CPU times: user 2min 41s, sys: 836 ms, total: 2min 42s
Wall time: 2min 42s


## Pull it into a more workable structure

In [12]:
scalars = {
    RH.id,
    RDFS.label,
    RH.equation,
    RH.status,
    RH.isTransport,
    
    RH.curatedOrder,
    
    RH.accession,
    RH.name,
    RH.formula,
    RH.charge,
    
    RH.location,
    RH.position,
    RH.polymerizationIndex,
    RH.underlyingChebi,
}
lists = {
    RH.ec,
    RDFS.seeAlso,
}
objects = {
    RH.bidirectionalReaction,
    RH.directionalReaction,

    RH.side,

    RH.contains1,
    RH.contains2,
    RH.contains3,
    RH.contains4,
    RH.contains5,
    RH.contains6,
    RH.contains7,
    RH.contains8,
    RH.contains9,
    RH.contains10,
    RH.contains11,
    RH.contains12,
    RH.contains13,
    RH.contains14,
    RH.contains15,
    RH.contains16,
    RH.contains17,
    RH.contains18,
    RH.contains19,
    RH.contains20,
    
    RH.contains21,
    RH.contains22,
    RH.contains24,
    RH.contains26,
    RH.contains27,
    RH.contains28,
    RH.contains32,
    RH.contains40,
    RH.containsN,
    RH.contains2n,
    RH.containsNplus1,
    RH.containsNminus1,

    RH.compound,
    RH.reactivePart,
}
drop = {
    RDFS.comment,
    RDFS.subClassOf,
    RH.citation,
    RH.chebi,
    RH.contains,
    RH.htmlEquation,
    RH.htmlName,
    RH.isChemicallyBalanced,
    RH.products,
    RH.substrates,
    RH.substratesOrProducts,
    RH.transformableTo,
}

def extract_value(g, o):
    if type(o) == rdflib.Literal:
        return o.toPython()
    else:
        return o.n3(g.namespace_manager)
    
def extract_object(g, s):
    result = {}
    for p, o in g[s]:
        if p in scalars:
            p = extract_value(g, p)
            o = extract_value(g, o)
            result[p] = o
        elif p in lists:
            p = extract_value(g, p)
            o = extract_value(g, o)
            if p in result:
                result[p].append(o)
            else:
                result[p] = [o]
        elif p in objects:
            p = extract_value(g, p)
            o = extract_object(g, o)
            if p in result:
                result[p].append(o)
            else:
                result[p] = [o]
        elif p not in drop:
            print(f"Ignoring {extract_value(g, s)} {extract_value(g, p)}")
    return result
    

## Coerce master reactions (only) into the KB Reaction structure

In [13]:
def to_dbxref(rhea_xref):
    # Special cases
    for prefix, db in [
        ("ch:GO_", "GO"),
    ]:
        if rhea_xref.startswith(prefix):
            return DbCrossRef(db, rhea_xref[len(prefix):])

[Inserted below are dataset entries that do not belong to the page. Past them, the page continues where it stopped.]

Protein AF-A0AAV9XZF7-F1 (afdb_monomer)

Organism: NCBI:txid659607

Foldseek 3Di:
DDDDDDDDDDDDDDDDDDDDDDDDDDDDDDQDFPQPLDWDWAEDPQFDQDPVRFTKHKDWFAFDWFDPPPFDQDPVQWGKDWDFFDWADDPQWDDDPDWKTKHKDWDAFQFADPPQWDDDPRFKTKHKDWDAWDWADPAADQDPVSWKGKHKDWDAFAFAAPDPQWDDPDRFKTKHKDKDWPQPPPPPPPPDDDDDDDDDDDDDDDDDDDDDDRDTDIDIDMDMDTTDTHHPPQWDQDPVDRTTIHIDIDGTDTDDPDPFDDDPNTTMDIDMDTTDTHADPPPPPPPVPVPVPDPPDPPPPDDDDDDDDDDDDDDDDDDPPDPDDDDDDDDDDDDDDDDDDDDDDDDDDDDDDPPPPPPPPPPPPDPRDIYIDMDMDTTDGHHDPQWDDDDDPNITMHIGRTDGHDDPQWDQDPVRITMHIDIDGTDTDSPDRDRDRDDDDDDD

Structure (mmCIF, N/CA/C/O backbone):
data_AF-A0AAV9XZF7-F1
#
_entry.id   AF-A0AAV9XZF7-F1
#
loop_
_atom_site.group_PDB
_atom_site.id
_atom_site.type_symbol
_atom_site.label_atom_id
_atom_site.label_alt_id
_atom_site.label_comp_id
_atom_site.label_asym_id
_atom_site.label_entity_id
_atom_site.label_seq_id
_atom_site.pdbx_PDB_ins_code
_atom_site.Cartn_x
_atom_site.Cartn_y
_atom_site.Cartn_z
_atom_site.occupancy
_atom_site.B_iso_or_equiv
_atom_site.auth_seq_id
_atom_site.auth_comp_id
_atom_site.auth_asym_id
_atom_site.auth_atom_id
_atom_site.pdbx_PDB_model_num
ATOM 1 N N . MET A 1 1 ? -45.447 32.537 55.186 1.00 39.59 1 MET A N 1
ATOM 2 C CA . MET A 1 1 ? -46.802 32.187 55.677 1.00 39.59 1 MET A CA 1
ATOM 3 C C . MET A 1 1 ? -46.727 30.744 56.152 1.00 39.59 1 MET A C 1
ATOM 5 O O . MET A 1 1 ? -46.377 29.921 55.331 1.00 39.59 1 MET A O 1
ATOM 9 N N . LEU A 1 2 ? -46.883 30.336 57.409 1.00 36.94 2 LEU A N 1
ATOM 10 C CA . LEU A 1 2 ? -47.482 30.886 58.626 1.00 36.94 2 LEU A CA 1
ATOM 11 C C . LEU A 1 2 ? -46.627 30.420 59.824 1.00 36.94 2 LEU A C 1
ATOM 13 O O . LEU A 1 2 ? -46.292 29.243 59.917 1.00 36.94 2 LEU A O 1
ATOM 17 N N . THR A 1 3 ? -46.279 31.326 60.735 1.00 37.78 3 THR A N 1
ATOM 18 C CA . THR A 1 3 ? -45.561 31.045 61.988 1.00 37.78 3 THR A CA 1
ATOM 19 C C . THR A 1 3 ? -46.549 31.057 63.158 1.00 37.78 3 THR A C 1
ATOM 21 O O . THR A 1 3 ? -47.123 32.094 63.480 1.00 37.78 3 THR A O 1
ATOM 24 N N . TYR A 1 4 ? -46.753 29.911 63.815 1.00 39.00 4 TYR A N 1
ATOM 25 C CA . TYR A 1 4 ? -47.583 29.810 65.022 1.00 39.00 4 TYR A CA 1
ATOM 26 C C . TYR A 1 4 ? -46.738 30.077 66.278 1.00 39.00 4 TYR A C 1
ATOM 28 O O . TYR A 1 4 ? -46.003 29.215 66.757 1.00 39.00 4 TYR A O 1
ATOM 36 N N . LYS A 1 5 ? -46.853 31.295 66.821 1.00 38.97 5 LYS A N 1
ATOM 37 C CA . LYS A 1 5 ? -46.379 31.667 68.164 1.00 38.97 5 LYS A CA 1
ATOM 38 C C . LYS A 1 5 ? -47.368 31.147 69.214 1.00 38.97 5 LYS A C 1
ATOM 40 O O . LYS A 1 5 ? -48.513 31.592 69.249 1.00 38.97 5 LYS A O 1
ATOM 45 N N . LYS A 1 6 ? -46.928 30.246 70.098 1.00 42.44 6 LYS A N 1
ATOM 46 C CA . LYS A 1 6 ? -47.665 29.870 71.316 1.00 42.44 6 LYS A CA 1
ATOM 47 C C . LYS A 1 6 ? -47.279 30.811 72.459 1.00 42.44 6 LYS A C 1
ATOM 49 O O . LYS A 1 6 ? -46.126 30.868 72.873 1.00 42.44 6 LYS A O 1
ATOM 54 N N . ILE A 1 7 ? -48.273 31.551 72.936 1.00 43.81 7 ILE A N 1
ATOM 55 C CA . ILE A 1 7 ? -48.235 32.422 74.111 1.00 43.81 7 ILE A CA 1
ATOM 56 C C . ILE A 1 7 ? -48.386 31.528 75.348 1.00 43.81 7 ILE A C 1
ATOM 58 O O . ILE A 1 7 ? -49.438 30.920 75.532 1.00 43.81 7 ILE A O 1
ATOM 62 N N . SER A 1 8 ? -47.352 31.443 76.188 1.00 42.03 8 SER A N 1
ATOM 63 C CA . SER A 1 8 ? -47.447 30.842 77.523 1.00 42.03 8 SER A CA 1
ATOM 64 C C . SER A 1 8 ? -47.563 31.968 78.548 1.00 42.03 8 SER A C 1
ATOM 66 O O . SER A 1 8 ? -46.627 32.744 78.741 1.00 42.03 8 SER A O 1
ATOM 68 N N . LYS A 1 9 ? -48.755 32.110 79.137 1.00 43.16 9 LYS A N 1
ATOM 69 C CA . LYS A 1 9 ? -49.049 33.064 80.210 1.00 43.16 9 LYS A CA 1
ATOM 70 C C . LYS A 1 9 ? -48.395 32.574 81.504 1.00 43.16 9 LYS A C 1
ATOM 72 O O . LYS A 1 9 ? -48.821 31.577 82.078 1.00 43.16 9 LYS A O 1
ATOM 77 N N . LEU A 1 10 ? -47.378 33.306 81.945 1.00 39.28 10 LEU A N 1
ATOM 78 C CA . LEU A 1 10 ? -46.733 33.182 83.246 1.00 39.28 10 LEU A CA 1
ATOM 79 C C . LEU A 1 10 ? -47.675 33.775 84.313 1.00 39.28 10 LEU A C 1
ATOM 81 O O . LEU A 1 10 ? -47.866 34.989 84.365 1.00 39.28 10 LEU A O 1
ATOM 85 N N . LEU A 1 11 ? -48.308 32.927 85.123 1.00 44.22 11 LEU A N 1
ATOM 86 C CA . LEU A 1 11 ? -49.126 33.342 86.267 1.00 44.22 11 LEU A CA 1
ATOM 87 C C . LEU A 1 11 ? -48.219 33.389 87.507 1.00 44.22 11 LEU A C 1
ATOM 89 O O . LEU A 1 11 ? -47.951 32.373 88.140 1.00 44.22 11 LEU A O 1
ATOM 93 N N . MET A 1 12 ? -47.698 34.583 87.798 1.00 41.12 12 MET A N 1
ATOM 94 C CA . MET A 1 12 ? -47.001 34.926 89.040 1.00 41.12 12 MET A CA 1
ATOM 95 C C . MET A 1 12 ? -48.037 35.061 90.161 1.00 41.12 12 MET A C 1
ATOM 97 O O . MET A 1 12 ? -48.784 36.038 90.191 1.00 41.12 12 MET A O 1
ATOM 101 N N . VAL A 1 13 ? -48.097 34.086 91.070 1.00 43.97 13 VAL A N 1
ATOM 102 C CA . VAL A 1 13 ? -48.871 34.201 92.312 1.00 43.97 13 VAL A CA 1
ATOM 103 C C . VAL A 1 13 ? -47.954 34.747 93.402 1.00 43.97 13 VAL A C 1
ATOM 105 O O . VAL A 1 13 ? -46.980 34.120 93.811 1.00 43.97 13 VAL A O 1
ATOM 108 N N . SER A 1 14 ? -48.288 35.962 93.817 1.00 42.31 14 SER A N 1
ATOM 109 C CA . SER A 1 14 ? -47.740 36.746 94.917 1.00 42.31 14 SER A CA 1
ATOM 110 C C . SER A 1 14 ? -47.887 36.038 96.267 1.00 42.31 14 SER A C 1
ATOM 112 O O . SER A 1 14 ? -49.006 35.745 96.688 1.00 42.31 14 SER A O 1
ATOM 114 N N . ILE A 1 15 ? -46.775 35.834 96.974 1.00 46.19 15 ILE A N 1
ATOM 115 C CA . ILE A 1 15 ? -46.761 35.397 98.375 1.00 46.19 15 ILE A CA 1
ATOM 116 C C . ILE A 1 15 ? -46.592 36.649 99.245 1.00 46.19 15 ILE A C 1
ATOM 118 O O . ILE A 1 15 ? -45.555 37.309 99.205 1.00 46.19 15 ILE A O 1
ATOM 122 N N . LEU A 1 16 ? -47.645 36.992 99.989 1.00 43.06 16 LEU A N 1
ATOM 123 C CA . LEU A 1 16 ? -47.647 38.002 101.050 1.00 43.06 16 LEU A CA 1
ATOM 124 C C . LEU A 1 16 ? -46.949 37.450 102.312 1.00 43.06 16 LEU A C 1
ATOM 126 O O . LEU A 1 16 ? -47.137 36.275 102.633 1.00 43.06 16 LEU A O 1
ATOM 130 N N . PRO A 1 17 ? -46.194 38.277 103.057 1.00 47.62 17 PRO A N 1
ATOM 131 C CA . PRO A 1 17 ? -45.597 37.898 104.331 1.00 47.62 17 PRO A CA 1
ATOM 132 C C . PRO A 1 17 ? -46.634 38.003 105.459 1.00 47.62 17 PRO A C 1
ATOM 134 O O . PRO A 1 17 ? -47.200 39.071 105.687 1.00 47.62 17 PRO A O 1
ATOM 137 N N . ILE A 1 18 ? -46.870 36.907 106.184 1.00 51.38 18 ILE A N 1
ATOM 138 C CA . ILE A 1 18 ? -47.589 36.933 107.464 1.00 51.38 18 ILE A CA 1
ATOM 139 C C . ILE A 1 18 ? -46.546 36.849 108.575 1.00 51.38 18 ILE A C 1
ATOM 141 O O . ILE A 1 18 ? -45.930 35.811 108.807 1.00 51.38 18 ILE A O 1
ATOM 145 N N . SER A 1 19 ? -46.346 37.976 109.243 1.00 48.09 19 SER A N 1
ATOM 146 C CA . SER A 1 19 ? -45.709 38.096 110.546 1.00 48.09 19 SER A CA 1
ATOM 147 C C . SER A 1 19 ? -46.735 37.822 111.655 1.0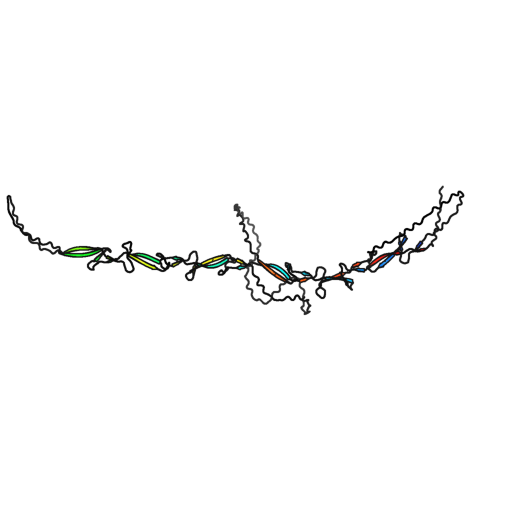0 48.09 19 SER A C 1
ATOM 149 O O . SER A 1 19 ? -47.825 38.382 111.638 1.00 48.09 19 SER A O 1
ATOM 151 N N . CYS A 1 20 ? -46.367 37.001 112.642 1.00 42.56 20 CYS A N 1
ATOM 152 C CA . CYS A 1 20 ? -46.941 36.940 113.997 1.00 42.56 20 CYS A CA 1
ATOM 153 C C . CYS A 1 20 ? -45.775 36.532 114.921 1.00 42.56 20 CYS A C 1
ATOM 155 O O . CYS A 1 20 ? -45.175 35.486 114.707 1.00 42.56 20 CYS A O 1
ATOM 157 N N . LEU A 1 21 ? -45.180 37.466 115.669 1.00 44.62 21 LEU A N 1
ATOM 158 C CA . LEU A 1 21 ? -45.507 37.868 117.049 1.00 44.62 21 LEU A CA 1
ATOM 159 C C . LEU A 1 21 ? -45.240 36.774 118.097 1.00 44.62 21 LEU A C 1
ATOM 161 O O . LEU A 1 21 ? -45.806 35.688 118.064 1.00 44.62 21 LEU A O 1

    # Generally otherwise just split on a colon
    parts = rhea_xref.split(":")
    if len(parts) == 2:
        return DbCrossRef(parts[0].upper(), parts[1])
    else:
        return DbCrossRef("RHEA", rhea_xref)
    
    
def to_reaction(rhea_rxn):
    crossref = []
    if "rh:ec" in rhea_rxn:
        crossref.extend(to_dbxref(rhea_xref) for rhea_xref in rhea_rxn["rh:ec"])
    if "rdfs:seeAlso" in rhea_rxn:
        crossref.extend(to_dbxref(rhea_xref) for rhea_xref in rhea_rxn["rdfs:seeAlso"])
    # Lump in the rest of the quartet's xrefs -- not rigorous by RHEA standards, but reasonable for us.
    for key in ["rh:directionalReaction", "rh:bidirectionalReaction"]:
        for other_reaction in rhea_rxn.get(key, []):
            if "rh:ec" in other_reaction:
                crossref.extend(to_dbxref(rhea_xref) for rhea_xref in other_reaction["rh:ec"])
            if "rdfs:seeAlso" in other_reaction:
                crossref.extend(to_dbxref(rhea_xref) for rhea_xref in other_reaction["rdfs:seeAlso"])
    
    multipliers = [None, -1, +1]  # curatedOrder -> stoichiometry sign, 1-based
    stoichiometry = {}
    for side in rhea_rxn["rh:side"]:
        multiplier = multipliers[side["rh:curatedOrder"]]
        for count in range(1, 21):
            key = "rh:contains" + str(count)
            for rhea_compound in side.get(key, []):
                chebi_id = rhea_compound["rh:compound"][0]["rh:accession"]
                if chebi_id.startswith("CHEBI:"):
                    # We'll use the in-memory molecules for now, but this will utimately be a KB lookup
                    compound = compounds[int(chebi_id[6:])]
                    stoichiometry[compound] = multiplier * count
                else:
                    raise ValueError(f"Unrecognized compound ID {chebi_id}")
    
    reversible = False
    if "rh:bidirectionalReaction" in rhea_rxn and rhea_rxn["rh:bidirectionalReaction"][0].get("rdfs:seeAlso"):
        reversible = True
    
    return Reaction(
        _id = rhea_rxn["rh:id"],
        name = rhea_rxn["rdfs:label"],
        crossref = crossref or None,
        stoichiometry = stoichiometry,
        reversible = reversible,
    )

to_reaction(extract_object(rhea_rdf, RH["16109"]))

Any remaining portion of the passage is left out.